At its meeting this week, the monetary council of the European Central Bank (ECB) chose to stay silent about when it might begin to wind down its pandemic stimulus efforts, despite growing pressure to do so over inflationary fears. The ECB reaffirmed its commitment to purchase 1.85 trillion euros ($2.2 trillion) of bonds until March 2022 as part of its Pandemic Emergency Purchase Program (PEPP), but made clear that it will continue buying bonds until it judges that the crisis is over. The ECB says it expects inflation to remain below target levels for the foreseeable future.


The World Trade Organisation (WTO) met this week to discuss a proposal to waive vaccine intellectual property rights to boost global production. The proposal—originally tabled by India and South Africa—is now backed by 63 countries, including the United States. Nevertheless, resistance to the measure remains stiff. This week, World Bank President David Malpass voiced the institution’s opposition out of concerns that it would hamper innovation in the pharmaceutical industry. The European Commission has also just submitted an alternative proposal, focused on limiting countries’ export restrictions and making use of flexibility in existing WTO rules.

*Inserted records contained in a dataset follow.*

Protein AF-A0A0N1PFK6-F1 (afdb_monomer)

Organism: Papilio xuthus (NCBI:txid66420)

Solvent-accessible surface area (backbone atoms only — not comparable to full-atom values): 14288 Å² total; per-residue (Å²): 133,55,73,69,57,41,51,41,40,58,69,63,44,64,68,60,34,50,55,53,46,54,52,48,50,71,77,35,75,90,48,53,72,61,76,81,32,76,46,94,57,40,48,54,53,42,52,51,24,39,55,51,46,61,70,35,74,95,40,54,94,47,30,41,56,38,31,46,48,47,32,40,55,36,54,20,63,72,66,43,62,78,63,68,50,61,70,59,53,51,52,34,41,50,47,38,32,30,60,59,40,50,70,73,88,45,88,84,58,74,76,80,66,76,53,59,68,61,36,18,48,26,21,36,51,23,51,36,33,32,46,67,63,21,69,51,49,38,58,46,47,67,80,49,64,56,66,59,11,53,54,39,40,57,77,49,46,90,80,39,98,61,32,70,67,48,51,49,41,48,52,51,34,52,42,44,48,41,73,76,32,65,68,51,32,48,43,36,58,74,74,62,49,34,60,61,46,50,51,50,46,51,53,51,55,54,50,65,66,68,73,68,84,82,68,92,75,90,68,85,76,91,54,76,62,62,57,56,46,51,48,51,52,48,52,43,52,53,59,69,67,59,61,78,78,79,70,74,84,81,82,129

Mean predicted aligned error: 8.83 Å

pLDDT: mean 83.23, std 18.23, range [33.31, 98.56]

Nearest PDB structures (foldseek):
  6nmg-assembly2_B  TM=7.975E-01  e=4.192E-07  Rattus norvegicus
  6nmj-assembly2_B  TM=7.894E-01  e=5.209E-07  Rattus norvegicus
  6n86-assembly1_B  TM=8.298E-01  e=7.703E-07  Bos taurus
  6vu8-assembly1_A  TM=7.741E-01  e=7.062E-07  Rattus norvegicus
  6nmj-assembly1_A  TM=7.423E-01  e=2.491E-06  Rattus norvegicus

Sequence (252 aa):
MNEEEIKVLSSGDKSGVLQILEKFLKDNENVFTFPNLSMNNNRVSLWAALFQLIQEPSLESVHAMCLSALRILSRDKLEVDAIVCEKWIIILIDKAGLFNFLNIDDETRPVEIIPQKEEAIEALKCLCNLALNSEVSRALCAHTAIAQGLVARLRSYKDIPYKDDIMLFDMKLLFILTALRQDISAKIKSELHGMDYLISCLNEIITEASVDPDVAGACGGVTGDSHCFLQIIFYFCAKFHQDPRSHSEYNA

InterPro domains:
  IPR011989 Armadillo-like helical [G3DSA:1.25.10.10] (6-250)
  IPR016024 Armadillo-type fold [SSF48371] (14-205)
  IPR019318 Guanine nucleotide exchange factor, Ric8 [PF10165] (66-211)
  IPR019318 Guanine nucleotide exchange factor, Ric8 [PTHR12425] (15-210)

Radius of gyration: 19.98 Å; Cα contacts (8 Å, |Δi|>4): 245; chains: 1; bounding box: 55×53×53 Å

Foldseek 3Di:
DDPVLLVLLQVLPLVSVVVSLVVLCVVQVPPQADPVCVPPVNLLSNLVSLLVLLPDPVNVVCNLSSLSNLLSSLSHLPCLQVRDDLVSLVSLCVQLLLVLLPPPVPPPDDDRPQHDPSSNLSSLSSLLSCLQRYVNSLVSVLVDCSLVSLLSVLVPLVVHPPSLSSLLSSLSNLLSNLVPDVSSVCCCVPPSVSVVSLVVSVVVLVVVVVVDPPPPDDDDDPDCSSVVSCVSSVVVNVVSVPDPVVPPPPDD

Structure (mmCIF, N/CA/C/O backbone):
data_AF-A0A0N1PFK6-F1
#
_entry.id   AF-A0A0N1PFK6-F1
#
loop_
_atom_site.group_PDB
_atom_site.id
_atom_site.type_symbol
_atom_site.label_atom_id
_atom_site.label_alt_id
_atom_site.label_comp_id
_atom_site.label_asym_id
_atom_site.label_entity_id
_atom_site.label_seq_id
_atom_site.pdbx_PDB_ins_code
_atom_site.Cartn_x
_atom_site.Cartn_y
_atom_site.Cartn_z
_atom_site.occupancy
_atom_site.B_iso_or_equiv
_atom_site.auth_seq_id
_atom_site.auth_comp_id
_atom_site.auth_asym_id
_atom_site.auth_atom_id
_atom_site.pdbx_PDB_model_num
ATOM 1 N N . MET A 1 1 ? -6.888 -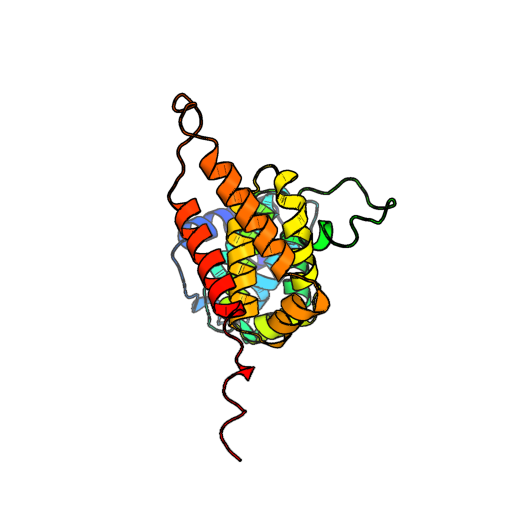4.265 19.476 1.00 87.06 1 MET A N 1
ATOM 2 C CA . MET A 1 1 ? -8.054 -3.376 19.582 1.00 87.06 1 MET A CA 1
ATOM 3 C C . MET A 1 1 ? -9.297 -4.204 19.847 1.00 87.06 1 MET A C 1
ATOM 5 O O . MET A 1 1 ? -9.402 -5.290 19.282 1.00 87.06 1 MET A O 1
ATOM 9 N N . ASN A 1 2 ? -10.178 -3.740 20.728 1.00 88.00 2 ASN A N 1
ATOM 10 C CA . ASN A 1 2 ? -11.491 -4.343 20.982 1.00 88.00 2 ASN A CA 1
ATOM 11 C C . ASN A 1 2 ? -12.616 -3.566 20.265 1.00 88.00 2 ASN A C 1
ATOM 13 O O . ASN A 1 2 ? -12.363 -2.543 19.634 1.00 88.00 2 ASN A O 1
ATOM 17 N N . GLU A 1 3 ? -13.854 -4.056 20.352 1.00 89.56 3 GLU A N 1
ATOM 18 C CA . GLU A 1 3 ? -15.020 -3.440 19.696 1.00 89.56 3 GLU A CA 1
ATOM 19 C C . GLU A 1 3 ? -15.265 -1.986 20.111 1.00 89.56 3 GLU A C 1
ATOM 21 O O . GLU A 1 3 ? -15.602 -1.161 19.266 1.00 89.56 3 GLU A O 1
ATOM 26 N N . GLU A 1 4 ? -15.067 -1.646 21.386 1.00 91.94 4 GLU A N 1
ATOM 27 C CA . GLU A 1 4 ? -15.267 -0.273 21.860 1.00 91.94 4 GLU A CA 1
ATOM 28 C C . GLU A 1 4 ? -14.193 0.674 21.318 1.00 91.94 4 GLU A C 1
ATOM 30 O O . GLU A 1 4 ? -14.508 1.771 20.863 1.00 91.94 4 GLU A O 1
ATOM 35 N N . GLU A 1 5 ? -12.935 0.227 21.263 1.00 94.31 5 GLU A N 1
ATOM 36 C CA . GLU A 1 5 ? -11.854 0.980 20.620 1.00 94.31 5 GLU A CA 1
ATOM 37 C C . GLU A 1 5 ? -12.150 1.190 19.118 1.00 94.31 5 GLU A C 1
ATOM 39 O O . GLU A 1 5 ? -11.959 2.291 18.607 1.00 94.31 5 GLU A O 1
ATOM 44 N N . ILE A 1 6 ? -12.703 0.192 18.413 1.00 95.19 6 ILE A N 1
ATOM 45 C CA . ILE A 1 6 ? -13.096 0.320 16.993 1.00 95.19 6 ILE A CA 1
ATOM 46 C C . ILE A 1 6 ? -14.239 1.332 16.805 1.00 95.19 6 ILE A C 1
ATOM 48 O O . ILE A 1 6 ? -14.230 2.099 15.838 1.00 95.19 6 ILE A O 1
ATOM 52 N N . LYS A 1 7 ? -15.212 1.386 17.723 1.00 94.19 7 LYS A N 1
ATOM 53 C CA . LYS A 1 7 ? -16.290 2.390 17.673 1.00 94.19 7 LYS A CA 1
ATOM 54 C C . LYS A 1 7 ? -15.757 3.810 17.850 1.00 94.19 7 LYS A C 1
ATOM 56 O O . LYS A 1 7 ? -16.206 4.704 17.139 1.00 94.19 7 LYS A O 1
ATOM 61 N N . VAL A 1 8 ? -14.786 4.014 18.744 1.00 94.69 8 VAL A N 1
ATOM 62 C CA . VAL A 1 8 ? -14.119 5.318 18.909 1.00 94.69 8 VAL A CA 1
ATOM 63 C C . VAL A 1 8 ? -13.335 5.694 17.651 1.00 94.69 8 VAL A C 1
ATOM 65 O O . VAL A 1 8 ? -13.401 6.837 17.215 1.00 94.69 8 VAL A O 1
ATOM 68 N N . LEU A 1 9 ? -12.654 4.743 17.004 1.00 96.12 9 LEU A N 1
ATOM 69 C CA . LEU A 1 9 ? -12.011 5.013 15.712 1.00 96.12 9 LEU A CA 1
ATOM 70 C C . LEU A 1 9 ? -13.029 5.432 14.645 1.00 96.12 9 LEU A C 1
ATOM 72 O O . LEU A 1 9 ? -12.786 6.364 13.887 1.00 96.12 9 LEU A O 1
ATOM 76 N N . SER A 1 10 ? -14.189 4.779 14.622 1.00 93.81 10 SER A N 1
ATOM 77 C CA . SER A 1 10 ? -15.251 5.059 13.649 1.00 93.81 10 SER A CA 1
ATOM 78 C C . SER A 1 10 ? -15.951 6.404 13.884 1.00 93.81 10 SER A C 1
ATOM 80 O O . SER A 1 10 ? -16.542 6.948 12.952 1.00 93.81 10 SER A O 1
ATOM 82 N N . SER A 1 11 ? -15.911 6.949 15.107 1.00 92.38 11 SER A N 1
ATOM 83 C CA . SER A 1 11 ? -16.504 8.257 15.412 1.00 92.38 11 SER A CA 1
ATOM 84 C C . SER A 1 11 ? -15.656 9.430 14.918 1.00 92.38 11 SER A C 1
ATOM 86 O O . SER A 1 11 ? -16.182 10.532 14.775 1.00 92.38 11 SER A O 1
ATOM 88 N N . GLY A 1 12 ? -14.360 9.209 14.668 1.00 90.19 12 GLY A N 1
ATOM 89 C CA . GLY A 1 12 ? -13.431 10.262 14.266 1.00 90.19 12 GLY A CA 1
ATOM 90 C C . GLY A 1 12 ? -13.062 11.237 15.388 1.00 90.19 12 GLY A C 1
ATOM 91 O O . GLY A 1 12 ? -12.513 12.300 15.098 1.00 90.19 12 GLY A O 1
ATOM 92 N N . ASP A 1 13 ? -13.337 10.911 16.660 1.00 92.19 13 ASP A N 1
ATOM 93 C CA . ASP A 1 13 ? -12.900 11.746 17.786 1.00 92.19 13 ASP A CA 1
ATOM 94 C C . ASP A 1 13 ? -11.369 11.788 17.856 1.00 92.19 13 ASP A C 1
ATOM 96 O O . ASP A 1 13 ? -10.722 10.832 18.280 1.00 92.19 13 ASP A O 1
ATOM 100 N N . LYS A 1 14 ? -10.780 12.915 17.448 1.00 91.38 14 LYS A N 1
ATOM 101 C CA . LYS A 1 14 ? -9.330 13.061 17.274 1.00 91.38 14 LYS A CA 1
ATOM 102 C C . LYS A 1 14 ? -8.529 12.657 18.515 1.00 91.38 14 LYS A C 1
ATOM 104 O O . LYS A 1 14 ? -7.483 12.026 18.375 1.00 91.38 14 LYS A O 1
ATOM 109 N N . SER A 1 15 ? -8.996 13.017 19.714 1.00 93.00 15 SER A N 1
ATOM 110 C CA . SER A 1 15 ? -8.278 12.701 20.954 1.00 93.00 15 SER A CA 1
ATOM 111 C C . SER A 1 15 ? -8.319 11.204 21.259 1.00 93.00 15 SER A C 1
ATOM 113 O O . SER A 1 15 ? -7.267 10.605 21.492 1.00 93.00 15 SER A O 1
ATOM 115 N N . GLY A 1 16 ? -9.502 10.586 21.189 1.00 94.06 16 GLY A N 1
ATOM 116 C CA . GLY A 1 16 ? -9.662 9.145 21.363 1.00 94.06 16 GLY A CA 1
ATOM 117 C C . GLY A 1 16 ? -8.916 8.335 20.302 1.00 94.06 16 GLY A C 1
ATOM 118 O O . GLY A 1 16 ? -8.212 7.385 20.639 1.00 94.06 16 GLY A O 1
ATOM 119 N N . VAL A 1 17 ? -8.998 8.746 19.033 1.00 95.81 17 VAL A N 1
ATOM 120 C CA . VAL A 1 17 ? -8.288 8.117 17.909 1.00 95.81 17 VAL A CA 1
ATOM 121 C C . VAL A 1 17 ? -6.782 8.105 18.157 1.00 95.81 17 VAL A C 1
ATOM 123 O O . VAL A 1 17 ? -6.159 7.049 18.055 1.00 95.81 17 VAL A O 1
ATOM 126 N N . LEU A 1 18 ? -6.200 9.250 18.523 1.00 95.62 18 LEU A N 1
ATOM 127 C CA . LEU A 1 18 ? -4.764 9.366 18.766 1.00 95.62 18 LEU A CA 1
ATOM 128 C C . LEU A 1 18 ? -4.313 8.440 19.903 1.00 95.62 18 LEU A C 1
ATOM 130 O O . LEU A 1 18 ? -3.395 7.647 19.709 1.00 95.62 18 LEU A O 1
ATOM 134 N N . GLN A 1 19 ? -5.011 8.453 21.043 1.00 96.00 19 GLN A N 1
ATOM 135 C CA . GLN A 1 19 ? -4.680 7.592 22.186 1.00 96.00 19 GLN A CA 1
ATOM 136 C C . GLN A 1 19 ? -4.753 6.097 21.839 1.00 96.00 19 GLN A C 1
ATOM 138 O O . GLN A 1 19 ? -3.882 5.314 22.226 1.00 96.00 19 GLN A O 1
ATOM 143 N N . ILE A 1 20 ? -5.788 5.691 21.099 1.00 97.56 20 ILE A N 1
ATOM 144 C CA . ILE A 1 20 ? -5.989 4.296 20.692 1.00 97.56 20 ILE A CA 1
ATOM 145 C C . ILE A 1 20 ? -4.896 3.851 19.718 1.00 97.56 20 ILE A C 1
ATOM 147 O O . ILE A 1 20 ? -4.346 2.757 19.875 1.00 97.56 20 ILE A O 1
ATOM 151 N N . LEU A 1 21 ? -4.564 4.685 18.728 1.00 97.38 21 LEU A N 1
ATOM 152 C CA . LEU A 1 21 ? -3.525 4.375 17.751 1.00 97.38 21 LEU A CA 1
ATOM 153 C C . LEU A 1 21 ? -2.139 4.326 18.405 1.00 97.38 21 LEU A C 1
ATOM 155 O O . LEU A 1 21 ? -1.420 3.360 18.172 1.00 97.38 21 LEU A O 1
ATOM 159 N N . GLU A 1 22 ? -1.773 5.284 19.262 1.00 96.56 22 GLU A N 1
ATOM 160 C CA . GLU A 1 22 ? -0.477 5.285 19.964 1.00 96.56 22 GLU A CA 1
ATOM 161 C C . GLU A 1 22 ? -0.272 4.000 20.767 1.00 96.56 22 GLU A C 1
ATOM 163 O O . GLU A 1 22 ? 0.755 3.326 20.637 1.00 96.56 22 GLU A O 1
ATOM 168 N N . LYS A 1 23 ? -1.283 3.623 21.556 1.00 96.88 23 LYS A N 1
ATOM 169 C CA . LYS A 1 23 ? -1.273 2.381 22.330 1.00 96.88 23 LYS A CA 1
ATOM 170 C C . LYS A 1 23 ? -1.140 1.163 21.418 1.00 96.88 23 LYS A C 1
ATOM 172 O O . LYS A 1 23 ? -0.291 0.309 21.653 1.00 96.88 23 LYS A O 1
ATOM 177 N N . PHE A 1 24 ? -1.943 1.086 20.357 1.00 97.12 24 PHE A N 1
ATOM 178 C CA . PHE A 1 24 ? -1.900 -0.049 19.439 1.00 97.12 24 PHE A CA 1
ATOM 179 C C . PHE A 1 24 ? -0.540 -0.199 18.756 1.00 97.12 24 PHE A C 1
ATOM 181 O O . PHE A 1 24 ? -0.008 -1.307 18.719 1.00 97.12 24 PHE A O 1
ATOM 188 N N . LEU A 1 25 ? 0.032 0.889 18.236 1.00 96.75 25 LEU A N 1
ATOM 189 C CA . LEU A 1 25 ? 1.325 0.854 17.554 1.00 96.75 25 LEU A CA 1
ATOM 190 C C . LEU A 1 25 ? 2.434 0.395 18.503 1.00 96.75 25 LEU A C 1
ATOM 192 O O . LEU A 1 25 ? 3.212 -0.488 18.143 1.00 96.75 25 LEU A O 1
ATOM 196 N N . LYS A 1 26 ? 2.449 0.927 19.730 1.00 96.12 26 LYS A N 1
ATOM 197 C CA . LYS A 1 26 ? 3.406 0.542 20.772 1.00 96.12 26 LYS A CA 1
ATOM 198 C C . LYS A 1 26 ? 3.304 -0.939 21.140 1.00 96.12 26 LYS A C 1
ATOM 200 O O . LYS A 1 26 ? 4.322 -1.614 21.258 1.00 96.12 26 LYS A O 1
ATOM 205 N N . ASP A 1 27 ? 2.087 -1.446 21.307 1.00 95.69 27 ASP A N 1
ATOM 206 C CA . ASP A 1 27 ? 1.864 -2.806 21.801 1.00 95.69 27 ASP A CA 1
ATOM 207 C C . ASP A 1 27 ? 2.054 -3.878 20.711 1.00 95.69 27 ASP A C 1
ATOM 209 O O . ASP A 1 27 ? 2.263 -5.048 21.028 1.00 95.69 27 ASP A O 1
ATOM 213 N N . ASN A 1 28 ? 1.971 -3.509 19.424 1.00 95.25 28 ASN A N 1
ATOM 214 C CA . ASN A 1 28 ? 1.852 -4.474 18.323 1.00 95.25 28 ASN A CA 1
ATOM 215 C C . ASN A 1 28 ? 2.958 -4.379 17.262 1.00 95.25 28 ASN A C 1
ATOM 217 O O . ASN A 1 28 ? 2.881 -5.063 16.240 1.00 95.25 28 ASN A O 1
ATOM 221 N N . GLU A 1 29 ? 4.013 -3.591 17.488 1.00 91.06 29 GLU A N 1
ATOM 222 C CA . GLU A 1 29 ? 5.084 -3.378 16.504 1.00 91.06 29 GLU A CA 1
ATOM 223 C C . GLU A 1 29 ? 5.732 -4.679 16.000 1.00 91.06 29 GLU A C 1
ATOM 225 O O . GLU A 1 29 ? 6.093 -4.761 14.826 1.00 91.06 29 GLU A O 1
ATOM 230 N N . ASN A 1 30 ? 5.835 -5.705 16.851 1.00 91.62 30 ASN A N 1
ATOM 231 C CA . ASN A 1 30 ? 6.429 -7.012 16.533 1.00 91.62 30 ASN A CA 1
ATOM 232 C C . ASN A 1 30 ? 5.401 -8.155 16.495 1.00 91.62 30 ASN A C 1
ATOM 234 O O . ASN A 1 30 ? 5.761 -9.329 16.570 1.00 91.62 30 ASN A O 1
ATOM 238 N N . VAL A 1 31 ? 4.114 -7.823 16.384 1.00 93.19 31 VAL A N 1
ATOM 239 C CA . VAL A 1 31 ? 3.025 -8.801 16.303 1.00 93.19 31 VAL A CA 1
ATOM 240 C C . VAL A 1 31 ? 2.725 -9.124 14.837 1.00 93.19 31 VAL A C 1
ATOM 242 O O . VAL A 1 31 ? 2.767 -8.253 13.965 1.00 93.19 31 VAL A O 1
ATOM 245 N N . PHE A 1 32 ? 2.445 -10.402 14.568 1.00 91.62 32 PHE A N 1
ATOM 246 C CA . PHE A 1 32 ? 2.219 -10.934 13.217 1.00 91.62 32 PHE A CA 1
ATOM 247 C C . PHE A 1 32 ? 0.873 -11.647 13.048 1.00 91.62 32 PHE A C 1
ATOM 249 O O . PHE A 1 32 ? 0.546 -12.047 11.939 1.00 91.62 32 PHE A O 1
ATOM 256 N N . THR A 1 33 ? 0.101 -11.831 14.121 1.00 91.44 33 THR A N 1
ATOM 257 C CA . THR A 1 33 ? -1.222 -12.472 14.066 1.00 91.44 33 THR A CA 1
ATOM 258 C C . THR A 1 33 ? -2.175 -11.774 15.023 1.00 91.44 33 THR A C 1
ATOM 260 O O . THR A 1 33 ? -1.762 -11.375 16.112 1.00 91.44 33 THR A O 1
ATOM 263 N N . PHE A 1 34 ? -3.447 -11.657 14.637 1.00 91.81 34 PHE A N 1
ATOM 264 C CA . PHE A 1 34 ? -4.484 -11.013 15.447 1.00 91.81 34 PHE A CA 1
ATOM 265 C C . PHE A 1 34 ? -5.727 -11.903 15.596 1.00 91.81 34 PHE A C 1
ATOM 267 O O . PHE A 1 34 ? -6.791 -11.576 15.062 1.00 91.81 34 PHE A O 1
ATOM 274 N N . PRO A 1 35 ? -5.645 -13.030 16.333 1.00 89.56 35 PRO A N 1
ATOM 275 C CA . PRO A 1 35 ? -6.764 -13.968 16.455 1.00 89.56 35 PRO A CA 1
ATOM 276 C C . PRO A 1 35 ? -8.042 -13.325 17.007 1.00 89.56 35 PRO A C 1
ATOM 278 O O . PRO A 1 35 ? -9.144 -13.671 16.587 1.00 89.56 35 PRO A O 1
ATOM 281 N N . ASN A 1 36 ? -7.893 -12.344 17.900 1.00 87.56 36 ASN A N 1
ATOM 282 C CA . ASN A 1 36 ? -8.989 -11.584 18.500 1.00 87.56 36 ASN A CA 1
ATOM 283 C C . ASN A 1 36 ? -9.784 -10.734 17.492 1.00 87.56 36 ASN A C 1
ATOM 285 O O . ASN A 1 36 ? -10.926 -10.382 17.778 1.00 87.56 36 ASN A O 1
ATOM 289 N N . LEU A 1 37 ? -9.210 -10.404 16.329 1.00 90.69 37 LEU A N 1
ATOM 290 C CA . LEU A 1 37 ? -9.904 -9.657 15.276 1.00 90.69 37 LEU A CA 1
ATOM 291 C C . LEU A 1 37 ? -10.768 -10.547 14.371 1.00 90.69 37 LEU A C 1
ATOM 293 O O . LEU A 1 37 ? -11.620 -10.024 13.658 1.00 90.69 37 LEU A O 1
ATOM 297 N N . SER A 1 38 ? -10.592 -11.869 14.427 1.00 86.31 38 SER A N 1
ATOM 298 C CA . SER A 1 38 ? -11.361 -12.836 13.621 1.00 86.31 38 SER A CA 1
ATOM 299 C C . SER A 1 38 ? -12.799 -13.030 14.132 1.00 86.31 38 SER A C 1
ATOM 301 O O . SER A 1 38 ? -13.604 -13.719 13.516 1.00 86.31 38 SER A O 1
ATOM 303 N N . MET A 1 39 ? -13.140 -12.444 15.283 1.00 85.25 39 MET A N 1
ATOM 304 C CA . MET A 1 39 ? -14.482 -12.497 15.867 1.00 85.25 39 MET A CA 1
ATOM 305 C C . MET A 1 39 ? -15.296 -11.262 15.467 1.00 85.25 39 MET A C 1
ATOM 307 O O . MET A 1 39 ? -14.737 -10.179 15.302 1.00 85.25 39 MET A O 1
ATOM 311 N N . ASN A 1 40 ? -16.620 -11.413 15.352 1.00 85.50 40 ASN A N 1
ATOM 312 C CA . ASN A 1 40 ? -17.589 -10.314 15.203 1.00 85.50 40 ASN A CA 1
ATOM 313 C C . ASN A 1 40 ? -17.289 -9.315 14.066 1.00 85.50 40 ASN A C 1
ATOM 315 O O . ASN A 1 40 ? -17.614 -8.136 14.168 1.00 85.50 40 ASN A O 1
ATOM 319 N N . ASN A 1 41 ? -16.664 -9.769 12.973 1.00 89.50 41 ASN A N 1
ATOM 320 C CA . ASN A 1 41 ? -16.214 -8.917 11.863 1.00 89.50 41 ASN A CA 1
ATOM 321 C C . ASN A 1 41 ? -15.255 -7.783 12.283 1.00 89.50 41 ASN A C 1
ATOM 323 O O . ASN A 1 41 ? -15.082 -6.815 11.541 1.00 89.50 41 ASN A O 1
ATOM 327 N N . ASN A 1 42 ? -14.596 -7.898 13.441 1.00 92.56 42 ASN A N 1
ATOM 328 C CA . ASN A 1 42 ? -13.743 -6.845 13.993 1.00 92.56 42 ASN A CA 1
ATOM 329 C C . ASN A 1 42 ? -12.601 -6.465 13.052 1.00 92.56 42 ASN A C 1
ATOM 331 O O . ASN A 1 42 ? -12.266 -5.287 12.950 1.00 92.56 42 ASN A O 1
ATOM 335 N N . ARG A 1 43 ? -12.035 -7.432 12.321 1.00 93.50 43 ARG A N 1
ATOM 336 C CA . ARG A 1 43 ? -11.004 -7.177 11.308 1.00 93.50 43 ARG A CA 1
ATOM 337 C C . ARG A 1 43 ? -11.504 -6.228 10.214 1.00 93.50 43 ARG A C 1
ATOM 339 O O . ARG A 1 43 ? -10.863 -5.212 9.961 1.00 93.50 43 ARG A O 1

In India, Prime Minister Narendra Modi announced in a nationwide address that the federal government will be taking greater control of vaccine procurement in the country. The announcement comes amid fierce criticism of the government’s handling of the pandemic. The existing system—in which states have been left to source vaccine supplies themselves—has been mired in confusion, leading to widespread vaccine shortages. “The government of India will procure 75% stock from vaccine manufacturers and provide it to states,” said Modi. “That means, no state governments will have to spend anything on vaccines.” India is nevertheless managing to administer nearly 3 million doses per day, and 14% of the population have now received at least one dose.

In the United States, states are beginning to open up again, but the surge in anti-Asian attacks during the pandemic is said to be leaving many Asian-American families wary of re-entering the public sphere. “It’s not safe to be outside,” said Mandy Lin, 43, in comments to the New York Times. “There has just been unending violence and harassment.” A recent survey suggests that roughly a third (31%) of Asian Americans worry often about being the victim of hate crimes or incidents, with 12% reporting already being victims of such incidents this year.

In Tanzania, the government announced that foreign embassies and international agencies in the country can begin to import COVID-19 vaccines to inoculate their citizens and staff against the coronavirus. This the first change in a more active approach to tackling the pandemic after the death of former-President John Magufuli. The former president denied the existence of the virus in the country, prevented efforts to contain it and was a vaccine sceptic. Tanzania is one of only a handful of African countries that have yet to receive any COVID-19 vaccines, according to the World Health Organization.